The most influential, studied, and applied cognitive therapy is Aaron Beck’s cognitive behavioral therapy (Beck et al. 1976, 1979).Footnote 2 The Beckian cognitive model (henceforth, CBT) posits three levels of cognitions that are supposed to filter all experience: automatic thoughts, intermediate beliefs/assumptions, and core beliefs/schemas (Beck 2011; Leahy 1996; Clark and Beck 1999; Westbrook et al. 2011). The most basic level of cognitive processing, core beliefs/schemas, are supposed to “enable individuals to make sense of their environment by breaking it down and organizing it into psychologically relevant facets...[and] direct all cognitive activity whether it be ruminations and automatic thoughts or cognitive processing of external events” (Clark and Beck 1999, p. 52). If things are running well, one’s schemas represent the world in ways that do not lead to psychological distress or maladaptive thoughts and beliefs. Things start to go poorly when one’s cognitive processes represent the world in overly rigid, negative, or polarized ways.

Automatic thoughts are supposed to sit at the most salient end of the cognitive hierarchy. Automatic thoughts are defined as easily consciously accessible, context-specific beliefs about, attitudes towards, or semantic interpretations of external and internal stimuli. These are surface-level thoughts that superficially explain individuals’ thoughts and behaviors. For example, a patient may report having the negative automatic thoughts “I will be picked last” or “I will embarrass myself if I try” when deciding not to join in a group sports activity. Importantly, these thoughts are usually not explicitly held or consciously entertained, but are supposed to be easily identifiable by introspection or elicited by practitioner-based questioning.

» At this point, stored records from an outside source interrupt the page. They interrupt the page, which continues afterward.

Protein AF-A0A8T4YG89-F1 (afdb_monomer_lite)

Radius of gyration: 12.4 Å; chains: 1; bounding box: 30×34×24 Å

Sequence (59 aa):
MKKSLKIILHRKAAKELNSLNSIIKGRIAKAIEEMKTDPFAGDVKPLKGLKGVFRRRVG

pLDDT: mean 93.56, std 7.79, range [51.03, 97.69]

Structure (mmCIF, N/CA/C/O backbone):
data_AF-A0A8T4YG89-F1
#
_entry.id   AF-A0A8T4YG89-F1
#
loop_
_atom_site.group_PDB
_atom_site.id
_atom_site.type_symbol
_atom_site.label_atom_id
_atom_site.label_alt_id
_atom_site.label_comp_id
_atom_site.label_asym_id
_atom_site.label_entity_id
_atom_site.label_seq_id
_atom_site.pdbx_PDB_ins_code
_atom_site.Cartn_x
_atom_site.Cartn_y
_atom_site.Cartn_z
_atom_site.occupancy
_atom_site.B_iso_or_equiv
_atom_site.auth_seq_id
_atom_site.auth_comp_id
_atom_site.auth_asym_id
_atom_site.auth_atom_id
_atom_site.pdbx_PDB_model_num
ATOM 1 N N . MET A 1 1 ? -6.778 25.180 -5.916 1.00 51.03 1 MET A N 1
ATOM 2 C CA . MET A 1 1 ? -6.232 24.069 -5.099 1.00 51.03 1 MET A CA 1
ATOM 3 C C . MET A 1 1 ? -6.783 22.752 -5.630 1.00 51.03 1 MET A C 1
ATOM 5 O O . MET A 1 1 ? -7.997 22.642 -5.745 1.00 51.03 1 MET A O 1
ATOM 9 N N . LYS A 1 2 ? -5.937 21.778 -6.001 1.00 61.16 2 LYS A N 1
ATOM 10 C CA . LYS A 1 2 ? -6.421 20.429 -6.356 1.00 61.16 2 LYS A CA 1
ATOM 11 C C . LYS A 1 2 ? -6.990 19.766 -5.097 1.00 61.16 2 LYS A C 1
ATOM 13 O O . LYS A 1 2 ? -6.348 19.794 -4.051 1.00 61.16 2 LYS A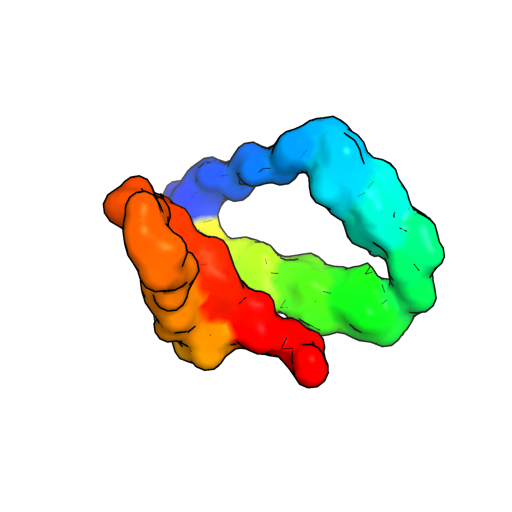 O 1
ATOM 18 N N . LYS A 1 3 ? -8.203 19.219 -5.193 1.00 76.31 3 LYS A N 1
ATOM 19 C CA . LYS A 1 3 ? -8.890 18.540 -4.088 1.00 76.31 3 LYS A CA 1
ATOM 20 C C . LYS A 1 3 ? -8.114 17.268 -3.740 1.00 76.31 3 LYS A C 1
ATOM 22 O O . LYS A 1 3 ? -7.945 16.415 -4.604 1.00 76.31 3 LYS A O 1
ATOM 27 N N . SER A 1 4 ? -7.615 17.167 -2.511 1.00 85.81 4 SER A N 1
ATOM 28 C CA . SER A 1 4 ? -6.944 15.965 -2.021 1.00 85.81 4 SER A CA 1
ATOM 29 C C . SER A 1 4 ? -7.953 15.006 -1.395 1.00 85.81 4 SER A C 1
ATOM 31 O O . SER A 1 4 ? -8.938 15.409 -0.772 1.00 85.81 4 SER A O 1
ATOM 33 N N . LEU A 1 5 ? -7.715 13.716 -1.583 1.00 92.00 5 LEU A N 1
ATOM 34 C CA . LEU A 1 5 ? -8.524 12.646 -1.029 1.00 92.00 5 LEU A CA 1
ATOM 35 C C . LEU A 1 5 ? -8.015 12.256 0.354 1.00 92.00 5 LEU A C 1
ATOM 37 O O . LEU A 1 5 ? -6.811 12.216 0.622 1.00 92.00 5 LEU A O 1
ATOM 41 N N . LYS A 1 6 ? -8.958 11.931 1.239 1.00 94.12 6 LYS A N 1
ATOM 42 C CA . LYS A 1 6 ? -8.650 11.384 2.5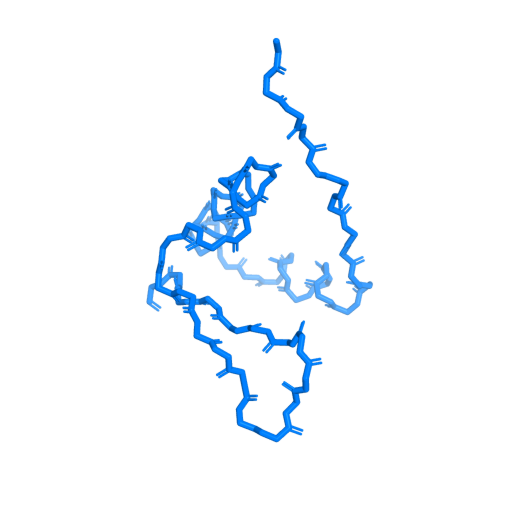57 1.00 94.12 6 LYS A CA 1
ATOM 43 C C . LYS A 1 6 ? -8.200 9.933 2.405 1.00 94.12 6 LYS A C 1
ATOM 45 O O . LYS A 1 6 ? -8.960 9.097 1.924 1.00 94.12 6 LYS A O 1
ATOM 50 N N . ILE A 1 7 ? -6.991 9.631 2.869 1.00 93.31 7 ILE A N 1
ATOM 51 C CA . ILE A 1 7 ? -6.468 8.264 2.920 1.00 93.31 7 ILE A CA 1
ATOM 52 C C . ILE A 1 7 ? -6.846 7.631 4.255 1.00 93.31 7 ILE A C 1
ATOM 54 O O . ILE A 1 7 ? -6.633 8.218 5.315 1.00 93.31 7 ILE A O 1
ATOM 58 N N . ILE A 1 8 ? -7.392 6.419 4.199 1.00 95.88 8 ILE A N 1
ATOM 59 C CA . ILE A 1 8 ? -7.705 5.605 5.373 1.00 95.88 8 ILE A CA 1
ATOM 60 C C . ILE A 1 8 ? -6.961 4.281 5.217 1.00 95.88 8 ILE A C 1
ATOM 62 O O . ILE A 1 8 ? -7.157 3.567 4.236 1.00 95.88 8 ILE A O 1
ATOM 66 N N . LEU A 1 9 ? -6.098 3.957 6.182 1.00 95.25 9 LEU A N 1
ATOM 67 C CA . LEU A 1 9 ? -5.356 2.699 6.212 1.00 95.25 9 LEU A CA 1
ATOM 68 C C . LEU A 1 9 ? -5.970 1.754 7.241 1.00 95.25 9 LEU A C 1
ATO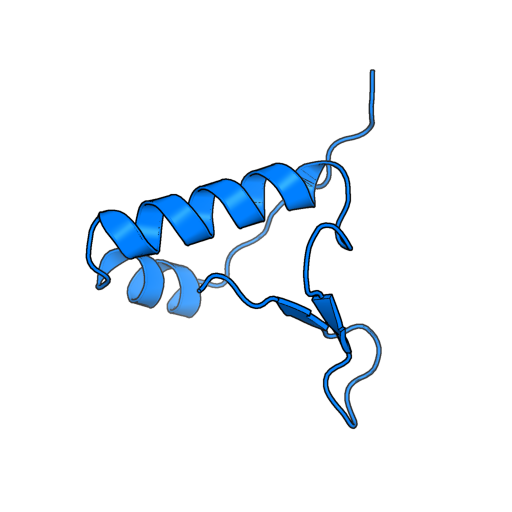M 70 O O . LEU A 1 9 ? -6.133 2.102 8.410 1.00 95.25 9 LEU A O 1
ATOM 74 N N . HIS A 1 10 ? -6.269 0.529 6.814 1.00 97.62 10 HIS A N 1
ATOM 75 C CA . HIS A 1 10 ? -6.691 -0.523 7.729 1.00 97.62 10 HIS A CA 1
ATOM 76 C C . HIS A 1 10 ? -5.553 -0.875 8.703 1.00 97.62 10 HIS A C 1
ATOM 78 O O . HIS A 1 10 ? -4.387 -0.949 8.310 1.00 97.62 10 HIS A O 1
ATOM 84 N N . ARG A 1 11 ? -5.879 -1.172 9.969 1.00 97.25 11 ARG A N 1
ATOM 85 C CA . ARG A 1 11 ? -4.886 -1.462 11.025 1.00 97.25 11 ARG A CA 1
ATOM 86 C C . ARG A 1 11 ? -3.911 -2.580 10.643 1.00 97.25 11 ARG A C 1
ATOM 88 O O . ARG A 1 11 ? -2.724 -2.495 10.952 1.00 97.25 11 ARG A O 1
ATOM 95 N N . LYS A 1 12 ? -4.404 -3.621 9.961 1.00 97.69 12 LYS A N 1
ATOM 96 C CA . LYS A 1 12 ? -3.569 -4.731 9.468 1.00 97.69 12 LYS A CA 1
ATOM 97 C C . LYS A 1 12 ? -2.562 -4.257 8.412 1.00 97.69 12 LYS A C 1
ATOM 99 O O . LYS A 1 12 ? -1.384 -4.567 8.533 1.00 97.69 12 LYS A O 1
ATOM 104 N N . ALA A 1 13 ? -3.001 -3.427 7.465 1.00 95.88 13 ALA A N 1
ATOM 105 C CA . ALA A 1 13 ? -2.131 -2.865 6.433 1.00 95.88 13 ALA A CA 1
ATOM 106 C C . ALA A 1 13 ? -1.045 -1.958 7.034 1.00 95.88 13 ALA A C 1
ATOM 108 O O . ALA A 1 13 ? 0.104 -2.018 6.615 1.00 95.88 13 ALA A O 1
ATOM 109 N N . ALA A 1 14 ? -1.376 -1.172 8.067 1.00 95.94 14 ALA A N 1
ATOM 110 C CA . ALA A 1 14 ? -0.388 -0.364 8.785 1.00 95.94 14 ALA A CA 1
ATOM 111 C C . ALA A 1 14 ? 0.672 -1.229 9.496 1.00 95.94 14 ALA A C 1
ATOM 113 O O . ALA A 1 14 ? 1.861 -0.918 9.443 1.00 95.94 14 ALA A O 1
ATOM 114 N N . LYS A 1 15 ? 0.261 -2.342 10.128 1.00 97.31 15 LYS A N 1
ATOM 115 C CA . LYS A 1 15 ? 1.200 -3.310 10.723 1.00 97.31 15 LYS A CA 1
ATOM 116 C C . LYS A 1 15 ? 2.126 -3.926 9.674 1.00 97.31 15 LYS A C 1
ATOM 118 O O . LYS A 1 15 ? 3.334 -3.951 9.884 1.00 97.31 15 LYS A O 1
ATOM 123 N N . GLU A 1 16 ? 1.570 -4.392 8.558 1.00 96.19 16 GLU A N 1
ATOM 124 C CA . GLU A 1 16 ? 2.349 -4.989 7.469 1.00 96.19 16 GLU A CA 1
ATOM 125 C C . GLU A 1 16 ? 3.335 -3.978 6.876 1.00 96.19 16 GLU A C 1
ATOM 127 O O . GLU A 1 16 ? 4.524 -4.275 6.787 1.00 96.19 16 GLU A O 1
ATOM 132 N N . LEU A 1 17 ? 2.893 -2.747 6.593 1.00 95.31 17 LEU A N 1
ATOM 133 C CA . LEU A 1 17 ? 3.761 -1.671 6.108 1.00 95.31 17 LEU A CA 1
ATOM 134 C C . LEU A 1 17 ? 4.951 -1.431 7.045 1.00 95.31 17 LEU A C 1
ATOM 136 O O . LEU A 1 17 ? 6.083 -1.298 6.586 1.00 95.31 17 LEU A O 1
ATOM 140 N N . ASN A 1 18 ? 4.721 -1.430 8.359 1.00 94.94 18 ASN A N 1
ATOM 141 C CA . ASN A 1 18 ? 5.780 -1.236 9.346 1.00 94.94 18 ASN A CA 1
ATOM 142 C C . ASN A 1 18 ? 6.793 -2.389 9.401 1.00 94.94 18 ASN A C 1
ATOM 144 O O . ASN A 1 18 ? 7.939 -2.145 9.778 1.00 94.94 18 ASN A O 1
ATOM 148 N N . SER A 1 19 ? 6.414 -3.600 8.991 1.00 96.56 19 SER A N 1
ATOM 149 C CA . SER A 1 19 ? 7.305 -4.770 8.978 1.00 96.56 19 SER A CA 1
ATOM 150 C C . SER A 1 19 ? 8.250 -4.835 7.769 1.00 96.56 19 SER A C 1
ATOM 152 O O . SER A 1 19 ? 9.235 -5.567 7.800 1.00 96.56 19 SER A O 1
ATOM 154 N N . LEU A 1 20 ? 7.979 -4.067 6.708 1.00 95.69 20 LEU A N 1
ATOM 155 C CA . LEU A 1 20 ? 8.789 -4.068 5.483 1.00 95.69 20 LEU A CA 1
ATOM 156 C C . LEU A 1 20 ? 10.143 -3.361 5.684 1.00 95.69 20 LEU A C 1
ATOM 158 O O . LEU A 1 20 ? 10.356 -2.653 6.667 1.00 95.69 20 LEU A O 1
ATOM 162 N N . ASN A 1 21 ? 11.068 -3.500 4.731 1.00 96.88 21 ASN A N 1
ATOM 163 C CA . ASN A 1 21 ? 12.295 -2.695 4.725 1.00 96.88 21 ASN A CA 1
ATOM 164 C C . ASN A 1 21 ? 12.017 -1.235 4.305 1.00 96.88 21 ASN A C 1
ATOM 166 O O . ASN A 1 21 ? 10.984 -0.923 3.706 1.00 96.88 21 ASN A O 1
ATOM 170 N N . SER A 1 22 ? 12.948 -0.328 4.614 1.00 95.12 22 SER A N 1
ATOM 171 C CA . SER A 1 22 ? 12.804 1.114 4.359 1.00 95.12 22 SER A CA 1
ATOM 172 C C . SER A 1 22 ? 12.602 1.456 2.879 1.00 95.12 22 SER A C 1
ATOM 174 O O . SER A 1 22 ? 11.824 2.357 2.565 1.00 95.12 22 SER A O 1
ATOM 176 N N . ILE A 1 23 ? 13.234 0.710 1.969 1.00 96.00 23 ILE A N 1
ATOM 177 C CA . ILE A 1 23 ? 13.139 0.933 0.521 1.00 96.00 23 ILE A CA 1
ATOM 178 C C . ILE A 1 23 ? 11.710 0.667 0.036 1.00 96.00 23 ILE A C 1
ATOM 180 O O . ILE A 1 23 ? 11.108 1.515 -0.624 1.00 96.00 23 ILE A O 1
ATOM 184 N N . ILE A 1 24 ? 11.140 -0.488 0.389 1.00 95.62 24 ILE A N 1
ATOM 185 C CA . ILE A 1 24 ? 9.774 -0.851 -0.005 1.00 95.62 24 ILE A CA 1
ATOM 186 C C . ILE A 1 24 ? 8.765 0.103 0.645 1.00 95.62 24 ILE A C 1
ATOM 188 O O . ILE A 1 24 ? 7.861 0.585 -0.040 1.00 95.62 24 ILE A O 1
ATOM 192 N N . LYS A 1 25 ? 8.949 0.454 1.929 1.00 96.12 25 LYS A N 1
ATOM 193 C CA . LYS A 1 25 ? 8.103 1.456 2.602 1.00 96.12 25 LYS A CA 1
ATOM 194 C C . LYS A 1 25 ? 8.093 2.785 1.858 1.00 96.12 25 LYS A C 1
ATOM 196 O O . LYS A 1 25 ? 7.019 3.336 1.639 1.00 96.12 25 LYS A O 1
ATOM 201 N N . GLY A 1 26 ? 9.262 3.276 1.441 1.00 96.75 26 GLY A N 1
ATOM 202 C CA . GLY A 1 26 ? 9.380 4.526 0.692 1.00 96.75 26 GLY A CA 1
ATOM 203 C C . GLY A 1 26 ? 8.597 4.498 -0.622 1.00 96.75 26 GLY A C 1
ATOM 204 O O . GLY A 1 26 ? 7.876 5.447 -0.931 1.00 96.75 26 GLY A O 1
ATOM 205 N N . ARG A 1 27 ? 8.658 3.382 -1.364 1.00 96.50 27 ARG A N 1
ATOM 206 C CA . ARG A 1 27 ? 7.885 3.210 -2.607 1.00 96.50 27 ARG A CA 1
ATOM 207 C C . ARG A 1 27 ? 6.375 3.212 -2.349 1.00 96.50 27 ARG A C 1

Intermediate beliefs are the middle level of the CBT cognitive model and the immediate platform from which automatic thoughts are formed (Beck 2011). They are rules or patterns of association used to interpret and evaluate experiences. For example, the automatic thought “I am being boring” that may ground a patient’s feeling of unease during a social situation may be grounded in the intermediate belief that “if I talk too much, then people will think I’m boring”. These beliefs often take the form of conditional statements, such as “If I please my partner, then he/she will treat me well” or “If I am criticized, then it means that I have failed” (Clark and Beck 1999). Maladaptive intermediate beliefs are characterized by being overly rigid, based in thought errors such as catastrophizing or all-or-nothing thinking, and containing distorted world views. The CBT model posits that these beliefs are more difficult to identify than automatic thoughts and must normally be inferred by patient and practitioner from the patterns and content of automatic thoughts.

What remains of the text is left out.